Contudo, o traço fundamental que Maria deixa à sua Igreja e especialmente àqueles que presidem é o ser Mãe: Mãe de Jesus, Mãe e modelo da Igreja. Mãe e modelo no acolhimento da Palavra e do projeto de Deus, na atitude de total desvelo para com o Filho, que cuida, alimenta, ensina a crescer, acarinha e defende, mesmo à custa de ter de ir para o exílio como refugiada, de aprender com a novidade que Ele representa, de segui-lo, sobretudo quando é rejeitado, injustiçado e condenado. Jesus mesmo consagra este papel maternal de Maria e estende-o à sua Igreja com uma das suas últimas palavras na cruz, chamando-a de “Mulher”, isto é, “Nova Eva”, com um papel alargado de ser Mãe do discípulo, representante de toda a Igreja e da nova humanidade: “Mulher, eis aí o teu filho! Filho, eis aí a tua Mãe”. Acolhe, caro Cláudio, no teu coração e nas tuas atitudes, o estilo dessa Mãe acolhedora, misericordiosa, discreta, mas sempre pronta a servir.

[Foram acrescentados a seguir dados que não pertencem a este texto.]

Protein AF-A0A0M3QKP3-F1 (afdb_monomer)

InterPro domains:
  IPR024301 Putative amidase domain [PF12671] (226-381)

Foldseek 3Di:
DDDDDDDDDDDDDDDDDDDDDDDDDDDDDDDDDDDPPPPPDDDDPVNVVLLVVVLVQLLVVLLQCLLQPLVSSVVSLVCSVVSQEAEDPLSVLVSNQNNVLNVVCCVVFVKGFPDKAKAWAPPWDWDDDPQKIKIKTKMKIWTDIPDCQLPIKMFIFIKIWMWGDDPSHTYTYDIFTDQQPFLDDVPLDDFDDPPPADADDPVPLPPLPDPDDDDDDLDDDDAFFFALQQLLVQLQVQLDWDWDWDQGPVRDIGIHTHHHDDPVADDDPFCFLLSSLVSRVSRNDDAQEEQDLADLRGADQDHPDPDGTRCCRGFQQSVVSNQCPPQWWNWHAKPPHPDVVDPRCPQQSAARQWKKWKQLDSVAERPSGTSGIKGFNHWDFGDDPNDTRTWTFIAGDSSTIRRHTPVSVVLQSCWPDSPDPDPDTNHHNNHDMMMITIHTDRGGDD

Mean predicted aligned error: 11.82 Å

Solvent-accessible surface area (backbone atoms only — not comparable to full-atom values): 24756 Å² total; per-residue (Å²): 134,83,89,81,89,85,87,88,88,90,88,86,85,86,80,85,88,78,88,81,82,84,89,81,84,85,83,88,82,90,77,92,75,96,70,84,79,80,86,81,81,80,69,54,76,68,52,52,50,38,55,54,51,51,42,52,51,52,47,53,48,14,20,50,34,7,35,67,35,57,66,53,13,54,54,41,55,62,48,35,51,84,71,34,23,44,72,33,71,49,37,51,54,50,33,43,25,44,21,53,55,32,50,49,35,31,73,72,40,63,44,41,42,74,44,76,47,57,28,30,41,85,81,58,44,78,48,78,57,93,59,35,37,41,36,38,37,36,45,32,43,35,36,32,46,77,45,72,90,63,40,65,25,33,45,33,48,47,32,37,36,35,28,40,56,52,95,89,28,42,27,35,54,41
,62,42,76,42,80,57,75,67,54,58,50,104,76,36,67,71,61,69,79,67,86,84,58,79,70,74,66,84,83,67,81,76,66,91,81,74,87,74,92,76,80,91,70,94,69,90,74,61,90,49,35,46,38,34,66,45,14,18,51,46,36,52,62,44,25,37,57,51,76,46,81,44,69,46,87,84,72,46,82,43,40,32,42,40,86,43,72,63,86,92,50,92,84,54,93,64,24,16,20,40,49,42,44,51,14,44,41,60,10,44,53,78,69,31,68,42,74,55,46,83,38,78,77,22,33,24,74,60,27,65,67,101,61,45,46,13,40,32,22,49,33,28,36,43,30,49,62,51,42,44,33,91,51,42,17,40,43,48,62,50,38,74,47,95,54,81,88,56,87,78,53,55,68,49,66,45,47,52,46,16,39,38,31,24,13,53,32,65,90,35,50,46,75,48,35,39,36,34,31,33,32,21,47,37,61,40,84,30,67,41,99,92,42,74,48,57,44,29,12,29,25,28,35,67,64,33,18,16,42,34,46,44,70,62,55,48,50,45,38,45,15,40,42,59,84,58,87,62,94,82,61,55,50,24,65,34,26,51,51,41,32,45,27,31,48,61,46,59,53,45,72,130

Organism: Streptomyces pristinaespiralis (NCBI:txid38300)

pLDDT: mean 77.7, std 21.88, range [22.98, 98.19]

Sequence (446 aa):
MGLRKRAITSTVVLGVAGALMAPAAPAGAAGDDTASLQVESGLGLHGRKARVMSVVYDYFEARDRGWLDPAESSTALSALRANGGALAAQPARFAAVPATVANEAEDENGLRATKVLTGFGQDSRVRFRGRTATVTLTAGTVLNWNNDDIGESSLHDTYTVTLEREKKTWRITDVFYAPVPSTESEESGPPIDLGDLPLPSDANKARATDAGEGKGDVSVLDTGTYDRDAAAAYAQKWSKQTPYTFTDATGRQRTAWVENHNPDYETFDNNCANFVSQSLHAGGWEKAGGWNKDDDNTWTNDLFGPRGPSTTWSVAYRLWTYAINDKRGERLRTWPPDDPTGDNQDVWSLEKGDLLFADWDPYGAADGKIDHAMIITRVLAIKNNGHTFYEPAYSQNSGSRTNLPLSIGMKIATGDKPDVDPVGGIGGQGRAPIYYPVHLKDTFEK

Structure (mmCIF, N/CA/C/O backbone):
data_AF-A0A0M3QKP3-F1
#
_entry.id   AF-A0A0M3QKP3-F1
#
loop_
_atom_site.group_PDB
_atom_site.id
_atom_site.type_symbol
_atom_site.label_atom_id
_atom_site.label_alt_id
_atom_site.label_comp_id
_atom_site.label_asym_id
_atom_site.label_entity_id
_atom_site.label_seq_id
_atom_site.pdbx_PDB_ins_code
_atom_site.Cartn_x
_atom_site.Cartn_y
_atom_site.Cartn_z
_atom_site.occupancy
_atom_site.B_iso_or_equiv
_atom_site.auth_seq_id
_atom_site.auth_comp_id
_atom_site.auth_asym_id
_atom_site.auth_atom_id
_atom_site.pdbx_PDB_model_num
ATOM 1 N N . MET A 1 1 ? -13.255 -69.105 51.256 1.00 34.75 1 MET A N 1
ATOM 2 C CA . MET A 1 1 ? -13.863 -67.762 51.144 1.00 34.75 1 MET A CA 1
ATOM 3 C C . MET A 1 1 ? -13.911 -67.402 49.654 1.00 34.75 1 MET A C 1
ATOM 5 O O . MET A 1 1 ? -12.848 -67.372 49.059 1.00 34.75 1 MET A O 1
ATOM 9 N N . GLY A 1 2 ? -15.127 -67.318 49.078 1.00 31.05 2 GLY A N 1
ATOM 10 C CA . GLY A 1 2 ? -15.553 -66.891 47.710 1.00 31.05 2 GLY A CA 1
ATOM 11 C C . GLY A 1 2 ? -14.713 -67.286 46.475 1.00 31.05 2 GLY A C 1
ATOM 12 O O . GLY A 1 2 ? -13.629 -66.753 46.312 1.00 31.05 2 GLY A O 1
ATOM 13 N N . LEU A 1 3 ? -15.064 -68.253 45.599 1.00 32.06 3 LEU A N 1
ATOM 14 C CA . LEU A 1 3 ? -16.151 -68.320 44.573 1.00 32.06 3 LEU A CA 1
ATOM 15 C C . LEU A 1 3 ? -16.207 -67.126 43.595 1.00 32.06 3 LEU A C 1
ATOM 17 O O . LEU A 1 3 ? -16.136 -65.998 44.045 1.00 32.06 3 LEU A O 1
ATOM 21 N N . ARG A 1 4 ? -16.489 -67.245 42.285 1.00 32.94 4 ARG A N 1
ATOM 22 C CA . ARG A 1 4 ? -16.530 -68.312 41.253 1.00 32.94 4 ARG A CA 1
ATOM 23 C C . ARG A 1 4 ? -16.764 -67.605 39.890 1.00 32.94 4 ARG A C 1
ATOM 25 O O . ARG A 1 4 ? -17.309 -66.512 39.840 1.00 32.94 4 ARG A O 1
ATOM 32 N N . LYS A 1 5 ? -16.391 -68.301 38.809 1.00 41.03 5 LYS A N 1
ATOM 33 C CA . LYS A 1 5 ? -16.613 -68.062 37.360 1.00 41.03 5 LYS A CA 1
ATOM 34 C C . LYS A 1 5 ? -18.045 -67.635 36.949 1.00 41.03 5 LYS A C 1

É com ela que os discípulos – nós todos – temos de aprender a formar uma Igreja materna e acolhedora, criativa e fecunda, pela fonte do Espírito que jorra do peito aberto de Jesus. Havemos de aprender dela, antes de tudo, a bem acolher, a consolar, a estar atentos aos que sofrem e precisam e também aos que erram. Não havemos de estar à espera de que cheguem a nós, mas havemos de levantar-nos e pôr-nos a caminho ao encontro dos excluídos e fragilizados. Havemos de acolher com mariana piedade as vítimas das cruzes da injustiça, da miséria, da fome e da exclusão. Resistindo às tentações de grandeza e poder, que dividem e oprimem, bem como ao espírito de seita que exclui e condena, o espírito materno/paterno é o que deve, antes de mais caraterizar o nosso ministério, na Igreja e no mundo.

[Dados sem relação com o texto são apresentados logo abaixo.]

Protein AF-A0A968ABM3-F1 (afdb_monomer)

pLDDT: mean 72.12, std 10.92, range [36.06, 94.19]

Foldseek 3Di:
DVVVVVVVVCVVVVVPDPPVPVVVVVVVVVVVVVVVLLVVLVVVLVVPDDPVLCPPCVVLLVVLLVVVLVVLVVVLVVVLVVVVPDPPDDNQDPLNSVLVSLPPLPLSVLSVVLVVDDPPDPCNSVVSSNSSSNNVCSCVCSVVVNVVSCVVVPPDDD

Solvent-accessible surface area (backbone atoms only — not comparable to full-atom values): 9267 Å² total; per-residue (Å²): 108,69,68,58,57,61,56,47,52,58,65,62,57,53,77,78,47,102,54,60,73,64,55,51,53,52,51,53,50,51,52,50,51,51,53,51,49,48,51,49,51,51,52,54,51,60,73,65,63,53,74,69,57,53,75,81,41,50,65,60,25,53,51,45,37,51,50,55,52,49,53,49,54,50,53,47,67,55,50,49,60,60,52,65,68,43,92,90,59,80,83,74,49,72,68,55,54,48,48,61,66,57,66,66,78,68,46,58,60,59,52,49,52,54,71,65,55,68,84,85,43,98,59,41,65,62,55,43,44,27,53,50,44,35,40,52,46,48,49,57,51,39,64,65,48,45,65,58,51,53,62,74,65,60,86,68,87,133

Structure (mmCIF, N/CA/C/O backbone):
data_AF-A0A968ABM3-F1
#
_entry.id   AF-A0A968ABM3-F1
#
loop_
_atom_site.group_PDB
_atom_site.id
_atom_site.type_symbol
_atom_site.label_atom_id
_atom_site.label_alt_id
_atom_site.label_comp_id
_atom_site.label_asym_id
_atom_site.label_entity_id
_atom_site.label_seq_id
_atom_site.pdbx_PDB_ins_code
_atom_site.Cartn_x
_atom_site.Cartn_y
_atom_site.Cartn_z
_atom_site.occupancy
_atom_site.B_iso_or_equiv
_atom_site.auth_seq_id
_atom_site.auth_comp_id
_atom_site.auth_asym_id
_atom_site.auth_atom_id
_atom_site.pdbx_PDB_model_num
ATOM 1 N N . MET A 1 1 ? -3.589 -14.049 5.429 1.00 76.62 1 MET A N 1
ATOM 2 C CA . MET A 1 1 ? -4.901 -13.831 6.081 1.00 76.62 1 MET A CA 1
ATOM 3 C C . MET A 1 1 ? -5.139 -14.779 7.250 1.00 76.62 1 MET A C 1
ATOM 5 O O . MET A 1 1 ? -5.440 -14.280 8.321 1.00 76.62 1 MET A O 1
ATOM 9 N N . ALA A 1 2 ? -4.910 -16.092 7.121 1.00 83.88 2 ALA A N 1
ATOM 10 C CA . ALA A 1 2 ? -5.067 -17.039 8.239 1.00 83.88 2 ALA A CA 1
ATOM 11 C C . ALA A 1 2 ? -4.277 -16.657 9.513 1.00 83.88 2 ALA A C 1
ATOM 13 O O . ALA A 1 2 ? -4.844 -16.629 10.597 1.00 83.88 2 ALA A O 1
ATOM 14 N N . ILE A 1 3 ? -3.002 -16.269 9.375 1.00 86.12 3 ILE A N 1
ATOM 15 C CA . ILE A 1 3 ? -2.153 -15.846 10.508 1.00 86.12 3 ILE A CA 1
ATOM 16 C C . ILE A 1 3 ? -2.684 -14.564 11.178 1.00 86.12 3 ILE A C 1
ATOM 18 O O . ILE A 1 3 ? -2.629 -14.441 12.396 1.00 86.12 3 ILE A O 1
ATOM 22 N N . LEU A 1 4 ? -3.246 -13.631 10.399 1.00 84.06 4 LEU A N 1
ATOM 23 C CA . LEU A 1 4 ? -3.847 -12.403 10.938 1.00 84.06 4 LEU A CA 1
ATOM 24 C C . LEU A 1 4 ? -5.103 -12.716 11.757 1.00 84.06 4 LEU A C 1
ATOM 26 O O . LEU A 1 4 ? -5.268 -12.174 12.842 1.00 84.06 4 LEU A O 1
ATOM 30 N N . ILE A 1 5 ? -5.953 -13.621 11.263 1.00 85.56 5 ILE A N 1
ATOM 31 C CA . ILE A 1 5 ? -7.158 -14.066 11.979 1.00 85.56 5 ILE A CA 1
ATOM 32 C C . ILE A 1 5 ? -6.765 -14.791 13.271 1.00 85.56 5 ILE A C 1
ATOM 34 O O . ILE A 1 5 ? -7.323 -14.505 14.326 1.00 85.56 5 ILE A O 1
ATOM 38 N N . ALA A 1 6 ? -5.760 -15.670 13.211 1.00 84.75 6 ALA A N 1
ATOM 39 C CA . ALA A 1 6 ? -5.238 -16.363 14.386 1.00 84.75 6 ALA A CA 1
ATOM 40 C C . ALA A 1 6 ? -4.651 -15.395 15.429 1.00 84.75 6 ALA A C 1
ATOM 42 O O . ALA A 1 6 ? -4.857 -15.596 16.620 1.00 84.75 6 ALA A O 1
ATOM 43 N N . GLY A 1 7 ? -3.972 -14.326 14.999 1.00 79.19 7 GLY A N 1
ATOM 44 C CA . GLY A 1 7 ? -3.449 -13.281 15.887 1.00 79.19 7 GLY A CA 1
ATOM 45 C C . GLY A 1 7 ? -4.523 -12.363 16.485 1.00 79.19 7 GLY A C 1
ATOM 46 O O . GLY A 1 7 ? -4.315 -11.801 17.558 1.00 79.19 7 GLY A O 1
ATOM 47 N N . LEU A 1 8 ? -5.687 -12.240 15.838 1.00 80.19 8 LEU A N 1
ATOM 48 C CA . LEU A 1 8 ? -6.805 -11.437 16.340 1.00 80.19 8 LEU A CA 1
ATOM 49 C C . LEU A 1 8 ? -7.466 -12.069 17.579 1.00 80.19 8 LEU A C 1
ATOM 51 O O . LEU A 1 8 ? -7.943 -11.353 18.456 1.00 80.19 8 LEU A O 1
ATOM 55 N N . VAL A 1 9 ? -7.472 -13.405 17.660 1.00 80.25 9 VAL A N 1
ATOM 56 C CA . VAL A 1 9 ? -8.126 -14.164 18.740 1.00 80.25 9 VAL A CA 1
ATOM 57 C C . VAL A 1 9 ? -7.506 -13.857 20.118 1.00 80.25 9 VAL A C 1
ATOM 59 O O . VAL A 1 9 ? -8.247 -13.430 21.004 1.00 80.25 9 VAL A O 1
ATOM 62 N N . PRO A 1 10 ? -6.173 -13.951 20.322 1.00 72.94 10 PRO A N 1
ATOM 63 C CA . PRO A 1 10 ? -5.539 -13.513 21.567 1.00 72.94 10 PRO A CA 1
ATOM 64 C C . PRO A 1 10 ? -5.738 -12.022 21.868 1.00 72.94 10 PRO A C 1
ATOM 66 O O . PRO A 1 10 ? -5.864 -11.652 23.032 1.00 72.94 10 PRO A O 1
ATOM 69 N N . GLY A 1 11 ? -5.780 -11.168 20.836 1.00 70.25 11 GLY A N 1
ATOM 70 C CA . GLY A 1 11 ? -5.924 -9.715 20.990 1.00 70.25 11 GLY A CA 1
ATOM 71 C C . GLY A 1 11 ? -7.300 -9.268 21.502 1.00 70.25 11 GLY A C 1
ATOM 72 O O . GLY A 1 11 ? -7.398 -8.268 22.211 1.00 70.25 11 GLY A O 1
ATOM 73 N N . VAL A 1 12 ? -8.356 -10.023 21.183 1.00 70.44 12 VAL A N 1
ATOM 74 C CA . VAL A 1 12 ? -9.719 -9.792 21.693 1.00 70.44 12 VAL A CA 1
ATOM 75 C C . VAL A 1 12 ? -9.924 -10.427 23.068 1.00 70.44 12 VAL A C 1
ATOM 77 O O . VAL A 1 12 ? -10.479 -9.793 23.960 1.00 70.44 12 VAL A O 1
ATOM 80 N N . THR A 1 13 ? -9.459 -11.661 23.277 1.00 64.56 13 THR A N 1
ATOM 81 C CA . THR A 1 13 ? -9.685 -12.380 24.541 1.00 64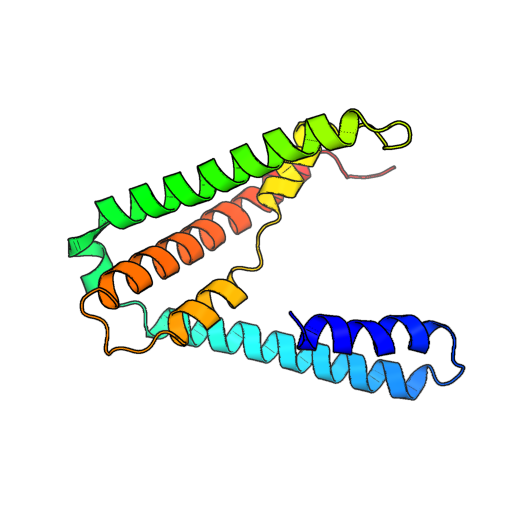.56 13 THR A CA 1
ATOM 82 C C . THR A 1 13 ? -8.794 -11.866 25.681 1.00 64.56 13 THR A C 1
ATOM 84 O O . THR A 1 13 ? -9.206 -11.890 26.839 1.00 64.56 13 THR A O 1
ATOM 87 N N . GLY A 1 14 ? -7.604 -11.338 25.372 1.00 58.06 14 GLY A N 1
ATOM 88 C CA . GLY A 1 14 ? -6.668 -10.783 26.355 1.00 58.06 14 GLY A CA 1
ATOM 89 C C . GLY A 1 14 ? -7.114 -9.474 27.020 1.00 58.06 14 GLY A C 1
ATOM 90 O O . GLY A 1 14 ? -6.591 -9.143 28.075 1.00 58.06 14 GLY A O 1
ATOM 91 N N . GLN A 1 15 ? -8.103 -8.754 26.471 1.00 57.97 15 GLN A N 1
ATOM 92 C CA . GLN A 1 15 ? -8.655 -7.541 27.103 1.00 57.97 15 GLN A CA 1
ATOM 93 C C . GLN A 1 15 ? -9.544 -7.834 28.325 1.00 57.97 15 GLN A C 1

Por isso, é bem inspirador o último quadro de Maria de Nazaré na Bíblia, que aparece nos Atos dos Apóstolos, onde se encontra no meio dos discípulos, em oração, na vinda do Espírito e na missão até aos confins da terra. Esta é a atitude perene que ela nos deixa a todos, mas especialmente ao nosso Presbitério:
Permanecer juntos na comunhão eclesial, particularmente no seio do Presbitério – a última oração que Jesus faz com os seus discípulos – capaz de superar e integrar as diferenças, pois provém do amor que é o maior de todos os dons e é o sinal credível da presença do Espírito na sua Igreja.
Perseverar na oração que escuta a voz de Deus, implorando o dom do Espírito, para bem discernir e para atuar segundo os seus critérios, afastando a tentação da vaidade de considerar-nos donos e senhores da Igreja e da missão.
Viver e construir uma Igreja missionária até aos confins da terra, indo ao encontro das pessoas, a começar pelos mais débeis e excluídos, levando o Evangelho da verdadeira maternidade/paternidade de Deus que Maria exemplifica e inspira.
É isso que vamos fazer juntos, caros irmãos e irmãs. Unidos como Igreja, à volta do altar do Senhor e acolhendo o exemplo de Maria, vamos pedir o dom do Espírito, que consagre ao seu serviço o nosso irmão Diácono Cláudio, para que possa ser sempre discípulo e apóstolo nesta Igreja materna, cuidadora e missionária.